2. Stillness and dynamics on faces
By paying even a little attention to faces and voices, you would easily
notice that our faces are always moving and also our voices are always
changing. However, the face itself has particular characteristics, whereby
even a single still photograph can deliver a variety of information
such as is this person male or female?, how old is
this person?, do I know this person? and if
so, who is it? etc. I can tell as a human vision researcher that
this system of human face perception is quite unique, since the system
can discriminate the pattern immediately only from slight differences
in basically the same static pattern of two eyes at the top, then
below the eyes are a nose and a mouth. Therefore, it may be no
exaggeration to say that the research field of faces has witnessed dramatic
development, specializing in information derived from static images.

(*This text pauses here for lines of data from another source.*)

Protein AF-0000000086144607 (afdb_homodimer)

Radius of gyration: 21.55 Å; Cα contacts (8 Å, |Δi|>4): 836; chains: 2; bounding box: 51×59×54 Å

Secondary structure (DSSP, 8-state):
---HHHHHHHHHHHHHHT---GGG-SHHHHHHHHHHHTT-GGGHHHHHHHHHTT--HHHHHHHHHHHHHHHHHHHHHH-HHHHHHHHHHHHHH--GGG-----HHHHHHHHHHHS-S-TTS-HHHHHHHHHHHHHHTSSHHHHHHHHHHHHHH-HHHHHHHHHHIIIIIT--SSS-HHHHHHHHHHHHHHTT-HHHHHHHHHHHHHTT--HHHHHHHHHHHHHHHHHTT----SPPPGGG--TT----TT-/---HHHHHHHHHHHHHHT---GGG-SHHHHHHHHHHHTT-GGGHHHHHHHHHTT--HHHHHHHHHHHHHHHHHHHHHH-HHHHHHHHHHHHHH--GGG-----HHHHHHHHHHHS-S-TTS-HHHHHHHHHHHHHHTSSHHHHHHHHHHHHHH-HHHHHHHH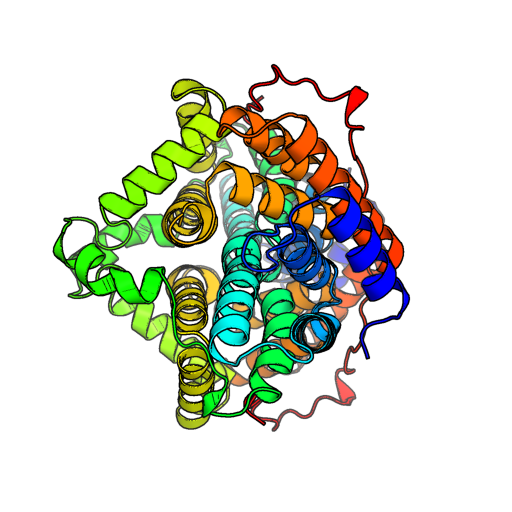HHIIIIIT--SSS-HHHHHHHHHHHHHHTT-HHHHHHHHHHHHHTT--HHHHHHHHHHHHHHHHHTT----SPPPGGG--TT----TT-

Nearest PDB structures (foldseek):
  1knc-assembly1_A  TM=5.620E-01  e=2.797E+00  Mycobacterium tuberculosis
  5dse-assembly1_A  TM=2.344E-01  e=9.745E-01  Homo sapiens
  8arc-assembly2_C  TM=4.549E-01  e=6.682E+00  Photorhabdus laumondii subsp. laumondii TTO1
  5l9u-assembly1_X  TM=2.204E-01  e=1.689E+00  Homo sapiens
  3lvy-assembly3_E  TM=2.320E-01  e=2.124E+00  Streptococcus mutans

Sequence (502 aa):
MASQEVIDLLNEFHTREGIEDVTKSMTVNIVAASLAAASQGHQVVHLYRHICADLPLETQKLIQRRMKEAIIKTSPLYGSPKMLQALFPLFKDLKDDEIDHYGPRSASMNADLHSQLNPLLPTLRHDLAQNFFSTLWGSPSAASANQAFNHKFSPDLSLLVSLTLAWFIAENEIFSFAETCMLNAATMLCSNSAEQAMWHVRGVVRQGGTREQAAFAQELALRVAEVCEVKVKGVVSFEEIAWEDGGDHTKMASQEVIDLLNEFHTREGIEDVTKSMTVNIVAASLAAASQGHQVVHLYRHICADLPLETQKLIQRRMKEAIIKTSPLYGSPKMLQALFPLFKDLKDDEIDHYGPRSASMNADLHSQLNPLLPTLRHDLAQNFFSTLWGSPSAASANQAFNHKFSPDLSLLVSLTLAWFIAENEIFSFAETCMLNAATMLCSNSAEQAMWHVRGVVRQGGTREQAAFAQELALRVAEVCEVKVKGVVSFEEIAWEDGGDHTK

Foldseek 3Di:
DQDPLLVVLLVVLQVVQVDPLLLPDLSLQLLQQLCLLLLNLLNNLVSLCVVCPPPDLVSSLSNVVSNLLLNFLQCVLRHVVSSCSNVVNNVVPDDPSNHNPDDPLVVCLVVQQVQDPDNLFRPVLLVLLLVLQQLLLPHNVLSVLQLVVCCVVPVVSSVVSSSSSSRGQSDPPSHQSLSSLLSNLLSCQSNQNQLVSLSSLLSNVSSPHDLVSSLSSNVSSVSSSVVSVHDHPDHDHSVRRPSPRSSRPVD/DQDPLLVVLLVVLQVVQVDPLLLPDLSLQLLQQLCLLLLNLLNNLVSLCVVCPPPDLVSSLSNVVSNLLLNFLQCVLRHVVSSCSNVVNNVVPDDPSNHNPDDPLVVCLVVQQVQDPDSLFRPVLLVLLLVLQQLLLPHNVLSVLQLVVCCVVPVVSSVVSSSSSSRGQSDPPSHQSLSSLLSNLLSCQSNQNQLVSLSSLLSNVSSPHDLVSSLSSNVSSVSSSVVSVHDHPDHDHSVRRPSPRSSRPVD

pLDDT: mean 91.71, std 9.82, range [47.56, 98.88]

InterPro domains:
  IPR029032 AhpD-like [G3DSA:1.20.1290.10] (3-232)
  IPR052999 Peroxisomal Targeting Signal 1 Protein [PTHR28180] (5-234)

Organism: NCBI:txid717836

Solvent-accessible surface area (backbone atoms only — not comparable to full-atom values): 25061 Å² total; per-residue (Å²): 122,41,54,67,65,58,54,50,50,49,53,53,47,37,60,68,69,66,50,84,56,66,80,73,39,58,54,65,33,44,50,44,26,21,28,14,32,46,64,44,9,66,34,38,38,38,48,51,52,61,71,37,59,93,50,57,67,72,57,40,26,51,44,49,44,50,42,51,45,42,32,59,38,43,18,53,49,38,3,45,55,31,35,47,46,20,47,49,57,35,53,74,68,49,51,82,89,57,60,44,57,74,23,74,61,57,71,42,40,67,65,41,53,72,67,32,95,43,34,66,50,18,54,70,36,40,50,40,21,50,54,49,47,18,40,46,27,68,30,63,66,45,30,50,52,47,48,49,52,36,35,60,55,24,34,38,56,37,48,51,52,51,49,46,30,23,68,34,52,39,52,50,90,85,41,48,65,19,54,41,17,34,42,47,18,18,23,22,38,21,50,47,29,23,70,60,15,50,47,22,39,50,16,8,39,61,50,71,39,46,69,65,54,31,47,49,31,50,51,54,25,51,51,50,19,54,78,61,68,44,75,60,55,72,70,73,52,76,92,68,56,65,78,81,61,46,71,63,75,81,110,124,41,54,67,66,59,54,52,51,49,53,52,47,38,60,68,70,65,50,84,55,66,80,72,40,60,54,65,32,43,52,45,26,21,28,15,32,47,64,44,9,67,34,37,36,37,49,51,52,60,71,38,59,93,50,56,68,71,56,41,26,51,43,48,45,51,41,51,45,41,31,56,39,43,17,53,50,37,3,45,54,31,34,46,45,20,45,48,57,34,53,74,67,49,51,82,91,57,59,43,59,73,23,75,58,57,71,41,39,67,66,41,50,74,67,34,94,44,33,66,49,18,56,70,35,40,49,41,20,50,54,49,47,18,39,47,26,69,31,63,64,48,29,49,52,46,48,48,52,37,34,62,55,24,34,38,56,36,49,52,54,51,48,47,29,23,67,33,52,39,51,49,90,87,39,50,65,19,55,40,18,34,42,45,18,18,24,22,37,20,49,46,30,24,70,62,15,50,48,23,39,50,16,8,39,60,50,70,37,45,69,65,54,30,47,49,31,48,51,52,25,50,51,50,19,54,77,62,69,44,76,60,55,74,70,74,52,75,92,68,57,64,77,80,61,44,70,66,77,84,108

Structure (mmCIF, N/CA/C/O backbone):
data_AF-0000000086144607-model_v1
#
loop_
_entity.id
_entity.type
_entity.pdbx_description
1 polymer 'Carboxymuconolactone decarboxylase-like domain-containing protein'
#
loop_
_atom_site.group_PDB
_atom_site.id
_atom_site.type_symbol
_atom_site.label_atom_id
_atom_site.label_alt_id
_atom_site.label_comp_id
_atom_site.label_asym_id
_atom_site.label_entity_id
_atom_site.label_seq_id
_atom_site.pdbx_PDB_ins_code
_atom_site.Cartn_x
_atom_site.Cartn_y
_atom_site.Cartn_z
_atom_site.occupancy
_atom_site.B_iso_or_equiv
_atom_site.auth_seq_id
_atom_site.auth_comp_id
_atom_site.auth_asym_id
_atom_site.auth_atom_id
_atom_site.pdbx_PDB_model_num
ATOM 1 N N . MET A 1 1 ? 17.547 -20.125 5.211 1 49.66 1 MET A N 1
ATOM 2 C CA . MET A 1 1 ? 16.578 -21.203 5.023 1 49.66 1 MET A CA 1
ATOM 3 C C . MET A 1 1 ? 15.188 -20.75 5.469 1 49.66 1 MET A C 1
ATOM 5 O O . MET A 1 1 ? 15.055 -19.969 6.406 1 49.66 1 MET A O 1
ATOM 9 N N . ALA A 1 2 ? 14.227 -20.969 4.441 1 63.56 2 ALA A N 1
ATOM 10 C CA . ALA A 1 2 ? 12.875 -20.844 4.977 1 63.56 2 ALA A CA 1
ATOM 11 C C . ALA A 1 2 ? 12.688 -21.688 6.227 1 63.56 2 ALA A C 1
ATOM 13 O O . ALA A 1 2 ? 13.305 -22.75 6.359 1 63.56 2 ALA A O 1
ATOM 14 N N . SER A 1 3 ? 11.867 -21.141 6.988 1 78.25 3 SER A N 1
ATOM 15 C CA . SER A 1 3 ? 11.617 -21.969 8.164 1 78.25 3 SER A CA 1
ATOM 16 C C . SER A 1 3 ? 11 -23.297 7.781 1 78.25 3 SER A C 1
ATOM 18 O O . SER A 1 3 ? 10.273 -23.406 6.789 1 78.25 3 SER A O 1
ATOM 20 N N . GLN A 1 4 ? 11.477 -24.266 8.297 1 87.38 4 GLN A N 1
ATOM 21 C CA . GLN A 1 4 ? 10.961 -25.609 8.07 1 87.38 4 GLN A CA 1
ATOM 22 C C . GLN A 1 4 ? 9.438 -25.625 8.164 1 87.38 4 GLN A C 1
ATOM 24 O O . GLN A 1 4 ? 8.773 -26.359 7.43 1 87.38 4 GLN A O 1
ATOM 29 N N . GLU A 1 5 ? 8.922 -24.797 8.906 1 91.12 5 GLU A N 1
ATOM 30 C CA . GLU A 1 5 ? 7.473 -24.734 9.078 1 91.12 5 GLU A CA 1
ATOM 31 C C . GLU A 1 5 ? 6.785 -24.234 7.809 1 91.12 5 GLU A C 1
ATOM 33 O O . GLU A 1 5 ? 5.734 -24.75 7.422 1 91.12 5 GLU A O 1
ATOM 38 N N . VAL A 1 6 ? 7.332 -23.266 7.16 1 92.56 6 VAL A N 1
ATOM 39 C CA . VAL A 1 6 ? 6.762 -22.719 5.938 1 92.56 6 VAL A CA 1
ATOM 40 C C . VAL A 1 6 ? 6.832 -23.75 4.82 1 92.56 6 VAL A C 1
ATOM 42 O O . VAL A 1 6 ? 5.887 -23.906 4.047 1 92.56 6 VAL A O 1
ATOM 45 N N . ILE A 1 7 ? 7.914 -24.5 4.785 1 92.38 7 ILE A N 1
ATOM 46 C CA . ILE A 1 7 ? 8.094 -25.531 3.762 1 92.38 7 ILE A CA 1
ATOM 47 C C . ILE A 1 7 ? 7.078 -26.656 3.969 1 92.38 7 ILE A C 1
ATOM 49 O O . ILE A 1 7 ? 6.492 -27.156 3.006 1 92.38 7 ILE A O 1
ATOM 53 N N . ASP A 1 8 ? 6.934 -27 5.223 1 93.88 8 ASP A N 1
ATOM 54 C CA . ASP A 1 8 ? 5.957 -28.047 5.535 1 93.88 8 ASP A CA 1
ATOM 55 C C . ASP A 1 8 ? 4.547 -27.609 5.137 1 93.88 8 ASP A C 1
ATOM 57 O O . ASP A 1 8 ? 3.781 -28.406 4.586 1 93.88 8 ASP A O 1
ATOM 61 N N . LEU A 1 9 ? 4.25 -26.453 5.461 1 94.69 9 LEU A N 1
ATOM 62 C CA . LEU A 1 9 ? 2.947 -25.891 5.109 1 94.69 9 LEU A CA 1
ATOM 63 C C . LEU A 1 9 ? 2.75 -25.875 3.6 1 94.69 9 LEU A C 1
ATOM 65 O O . LEU A 1 9 ? 1.684 -26.25 3.104 1 94.69 9 LEU A O 1
ATOM 69 N N . LEU A 1 10 ? 3.754 -25.438 2.877 1 93.75 10 LEU A N 1
ATOM 70 C CA . LEU A 1 10 ? 3.711 -25.406 1.42 1 93.75 10 LEU A CA 1
ATOM 71 C C . LEU A 1 10 ? 3.451 -26.797 0.846 1 93.75 10 LEU A C 1
ATOM 73 O O . LEU A 1 10 ? 2.59 -26.953 -0.022 1 93.75 10 LEU A O 1
ATOM 77 N N . ASN A 1 11 ? 4.168 -27.719 1.357 1 92.06 11 ASN A N 1
ATOM 78 C CA . ASN A 1 11 ? 4.027 -29.094 0.866 1 92.06 11 ASN A CA 1
ATOM 79 C C . ASN A 1 11 ? 2.637 -29.656 1.161 1 92.06 11 ASN A C 1
ATOM 81 O O . ASN A 1 11 ? 2.037 -30.312 0.312 1 92.06 11 ASN A O 1
ATOM 85 N N . GLU A 1 12 ? 2.201 -29.391 2.301 1 94.81 12 GLU A N 1
ATOM 86 C CA . GLU A 1 12 ? 0.872 -29.859 2.691 1 94.81 12 GLU A CA 1
ATOM 87 C C . GLU A 1 12 ? -0.201 -29.297 1.764 1 94.81 12 GLU A C 1
ATOM 89 O O . GLU A 1 12 ? -1.021 -30.047 1.227 1 94.81 12 GLU A O 1
ATOM 94 N N . PHE A 1 13 ? -0.19 -28.078 1.544 1 95.06 13 PHE A N 1
ATOM 95 C CA . PHE A 1 13 ? -1.253 -27.438 0.781 1 95.06 13 PHE A CA 1
ATOM 96 C C . PHE A 1 13 ? -1.064 -27.672 -0.713 1 95.06 13 PHE A C 1
ATOM 98 O O . PHE A 1 13 ? -2.039 -27.703 -1.468 1 95.06 13 PHE A O 1
ATOM 105 N N . HIS A 1 14 ? 0.185 -27.797 -1.095 1 93 14 HIS A N 1
ATOM 106 C CA . HIS A 1 14 ? 0.403 -28.156 -2.488 1 93 14 HIS A CA 1
ATOM 107 C C . HIS A 1 14 ? -0.203 -29.531 -2.795 1 93 14 HIS A C 1
ATOM 109 O O . HIS A 1 14 ? -0.806 -29.719 -3.854 1 93 14 HIS A O 1
ATOM 115 N N . THR A 1 15 ? -0.011 -30.406 -1.905 1 93.69 15 THR A N 1
ATOM 116 C CA . THR A 1 15 ? -0.606 -31.734 -2.045 1 93.69 15 THR A CA 1
ATOM 117 C C . THR A 1 15 ? -2.129 -31.641 -2.053 1 93.69 15 THR A C 1
ATOM 119 O O . THR A 1 15 ? -2.789 -32.281 -2.879 1 93.69 15 THR A O 1
ATOM 122 N N . ARG A 1 16 ? -2.658 -30.828 -1.253 1 94.88 16 ARG A N 1
ATOM 123 C CA . ARG A 1 16 ? -4.102 -30.672 -1.141 1 94.88 16 ARG A CA 1
ATOM 124 C C . ARG A 1 16 ? -4.68 -30 -2.385 1 94.88 16 ARG A C 1
ATOM 126 O O . ARG A 1 16 ? -5.805 -30.312 -2.793 1 94.88 16 ARG A O 1
ATOM 133 N N . GLU A 1 17 ? -3.986 -29 -2.875 1 94.12 17 GLU A N 1
ATOM 134 C CA . GLU A 1 17 ? -4.445 -28.312 -4.082 1 94.12 17 GLU A CA 1
ATOM 135 C C . GLU A 1 17 ? -4.598 -29.297 -5.246 1 94.12 17 GLU A C 1
ATOM 137 O O . GLU A 1 17 ? -5.469 -29.109 -6.098 1 94.12 17 GLU A O 1
ATOM 142 N N . GLY A 1 18 ? -3.709 -30.281 -5.324 1 90.94 18 GLY A N 1
ATOM 143 C CA . GLY A 1 18 ? -3.807 -31.344 -6.305 1 90.94 18 GLY A CA 1
ATOM 144 C C . GLY A 1 18 ? -3.34 -30.922 -7.688 1 90.94 18 GLY A C 1
ATOM 145 O O . GLY A 1 18 ? -3.74 -31.516 -8.688 1 90.94 18 GLY A O 1
ATOM 146 N N . ILE A 1 19 ? -2.697 -29.906 -7.824 1 88.56 19 ILE A N 1
ATOM 147 C CA . ILE A 1 19 ? -2.133 -29.453 -9.094 1 88.56 19 ILE A CA 1
ATOM 148 C C . ILE A 1 19 ? -0.649 -29.797 -9.148 1 88.56 19 ILE A C 1
ATOM 150 O O . ILE A 1 19 ? 0.16 -29.234 -8.414 1 88.56 19 ILE A O 1
ATOM 154 N N . GLU A 1 20 ? -0.261 -30.672 -10.023 1 87.25 20 GLU A N 1
ATOM 155 C CA . GLU A 1 20 ? 1.103 -31.188 -10.109 1 87.25 20 GLU A CA 1
ATOM 156 C C . GLU A 1 20 ? 2.045 -30.156 -10.719 1 87.25 20 GLU A C 1
ATOM 158 O O . GLU A 1 20 ? 3.188 -30.016 -10.281 1 87.25 20 GLU A O 1
ATOM 163 N N . ASP A 1 21 ? 1.547 -29.484 -11.719 1 91.31 21 ASP A N 1
ATOM 164 C CA . ASP A 1 21 ? 2.35 -28.453 -12.375 1 91.31 21 ASP A CA 1
ATOM 165 C C . ASP A 1 21 ? 2.5 -27.219 -11.477 1 91.31 21 ASP A C 1
ATOM 167 O O . ASP A 1 21 ? 1.572 -26.422 -11.352 1 91.31 21 ASP A O 1
ATOM 171 N N . VAL A 1 22 ? 3.637 -27.031 -10.93 1 90.5 22 VAL A N 1
ATOM 172 C CA . VAL A 1 22 ? 3.891 -25.984 -9.945 1 90.5 22 VAL A CA 1
ATOM 173 C C . VAL A 1 22 ? 3.656 -24.609 -10.586 1 90.5 22 VAL A C 1
ATOM 175 O O . VAL A 1 22 ? 3.307 -23.641 -9.898 1 90.5 22 VAL A O 1
ATOM 178 N N . THR A 1 23 ? 3.809 -24.516 -11.891 1 93.5 23 THR A N 1
ATOM 179 C CA . THR A 1 23 ? 3.633 -23.25 -12.586 1 93.5 23 THR A CA 1
ATOM 180 C C . THR A 1 23 ? 2.152 -22.891 -12.695 1 93.5 23 THR A C 1
ATOM 182 O O . THR A 1 23 ? 1.805 -21.766 -13.086 1 93.5 23 THR A O 1
ATOM 185 N N . LYS A 1 24 ? 1.34 -23.75 -12.266 1 92 24 LYS A N 1
ATOM 186 C CA . LYS A 1 24 ? -0.099 -23.5 -12.305 1 92 24 LYS A CA 1
ATOM 187 C C . LYS A 1 24 ? -0.688 -23.484 -10.898 1 92 24 LYS A C 1
ATOM 189 O O . LYS A 1 24 ? -1.864 -23.172 -10.711 1 92 24 LYS A O 1
ATOM 194 N N . SER A 1 25 ? 0.116 -23.844 -9.961 1 93.06 25 SER A N 1
ATOM 195 C CA . SER A 1 25 ? -0.324 -23.891 -8.57 1 93.06 25 SER A CA 1
ATOM 196 C C . SER A 1 25 ? -0.471 -22.484 -7.988 1 93.06 25 SER A C 1
ATOM 198 O O . SER A 1 25 ? 0.344 -21.609 -8.266 1 93.06 25 SER A O 1
ATOM 200 N N . MET A 1 26 ? -1.549 -22.312 -7.156 1 97.31 26 MET A N 1
ATOM 201 C CA . MET A 1 26 ? -1.729 -21.062 -6.434 1 97.31 26 MET A CA 1
ATOM 202 C C . MET A 1 26 ? -1.068 -21.125 -5.062 1 97.31 26 MET A C 1
ATOM 204 O O . MET A 1 26 ? -0.817 -20.094 -4.441 1 97.31 26 MET A O 1
ATOM 208 N N . THR A 1 27 ? -0.769 -22.328 -4.605 1 97.75 27 THR A N 1
ATOM 209 C CA . THR A 1 27 ? -0.25 -22.5 -3.256 1 97.75 27 THR A CA 1
ATOM 210 C C . THR A 1 27 ? 1.027 -21.703 -3.053 1 97.75 27 THR A C 1
ATOM 212 O O . THR A 1 27 ? 1.143 -20.938 -2.086 1 97.75 27 THR A O 1
ATOM 215 N N . VAL A 1 28 ? 1.928 -21.781 -3.988 1 96.31 28 VAL A N 1
ATOM 216 C CA . VAL A 1 28 ? 3.227 -21.125 -3.881 1 96.31 28 VAL A CA 1
ATOM 217 C C . VAL A 1 28 ? 3.043 -19.609 -3.873 1 96.31 28 VAL A C 1
ATOM 219 O O . VAL A 1 28 ? 3.658 -18.906 -3.068 1 96.31 28 VAL A O 1
ATOM 222 N N . ASN A 1 29 ? 2.182 -19.141 -4.711 1 98.38 29 ASN A N 1
ATOM 223 C CA . ASN A 1 29 ? 1.967 -17.703 -4.852 1 98.38 29 ASN A CA 1
ATOM 224 C C . ASN A 1 29 ? 1.26 -17.109 -3.629 1 98.38 29 ASN A C 1
ATOM 226 O O . ASN A 1 29 ? 1.6 -16.031 -3.168 1 98.38 29 ASN A O 1
ATOM 230 N N . ILE A 1 30 ? 0.315 -17.859 -3.109 1 98.69 30 ILE A N 1
ATOM 231 C CA . ILE A 1 30 ? -0.396 -17.406 -1.917 1 98.69 30 ILE A CA 1
ATOM 232 C C . ILE A 1 30 ? 0.562 -17.359 -0.729 1 98.69 30 ILE A C 1
ATOM 234 O O . ILE A 1 30 ? 0.572 -16.406 0.038 1 98.69 30 ILE A O 1
ATOM 238 N N . VAL A 1 31 ? 1.38 -18.359 -0.587 1 98.38 31 VAL A N 1
ATOM 239 C CA . VAL A 1 31 ? 2.324 -18.406 0.525 1 98.38 31 VAL A CA 1
ATOM 240 C C . VAL A 1 31 ? 3.326 -17.266 0.397 1 98.38 31 VAL A C 1
ATOM 242 O O . VAL A 1 31 ? 3.588 -16.547 1.366 1 98.38 31 VAL A O 1
ATOM 245 N N . ALA A 1 32 ? 3.879 -17.047 -0.783 1 98.44 32 ALA A N 1
ATOM 246 C CA . ALA A 1 32 ? 4.879 -16 -0.995 1 98.44 32 ALA A CA 1
ATOM 247 C C . ALA A 1 32 ? 4.309 -14.625 -0.683 1 98.44 32 ALA A C 1
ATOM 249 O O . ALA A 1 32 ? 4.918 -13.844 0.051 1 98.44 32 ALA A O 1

In the past, these functions of human processing had been investigated
mainly with respect to identification of the person, facial
expressions, and attributes such as age using static
2D or 3D facial patterns. In contrast, our project is focused on the
human perception of facial movement.
As mentioned above, there is a broad range of information that can
be encoded from a single picture. However, there also exist cases where
dynamic information is necessary to facilitate such human functions
of processing, or it is necessary since static information cannot cover
an entire processing. For example, movement may be necessary to understand
what is being said, changes of expression, and
change of attention direction by eye-gaze. By focusing on
dynamic facial information, research progressed into the issue of matching
facial movement with our voice, another important source
of information received from faces.
3. Face and voice
Hearing the speech contents is one topic heavily focused
on in the research field of voice perception. The McGurk effect
clearly shows that seeing lip movement can affect voice perception [1].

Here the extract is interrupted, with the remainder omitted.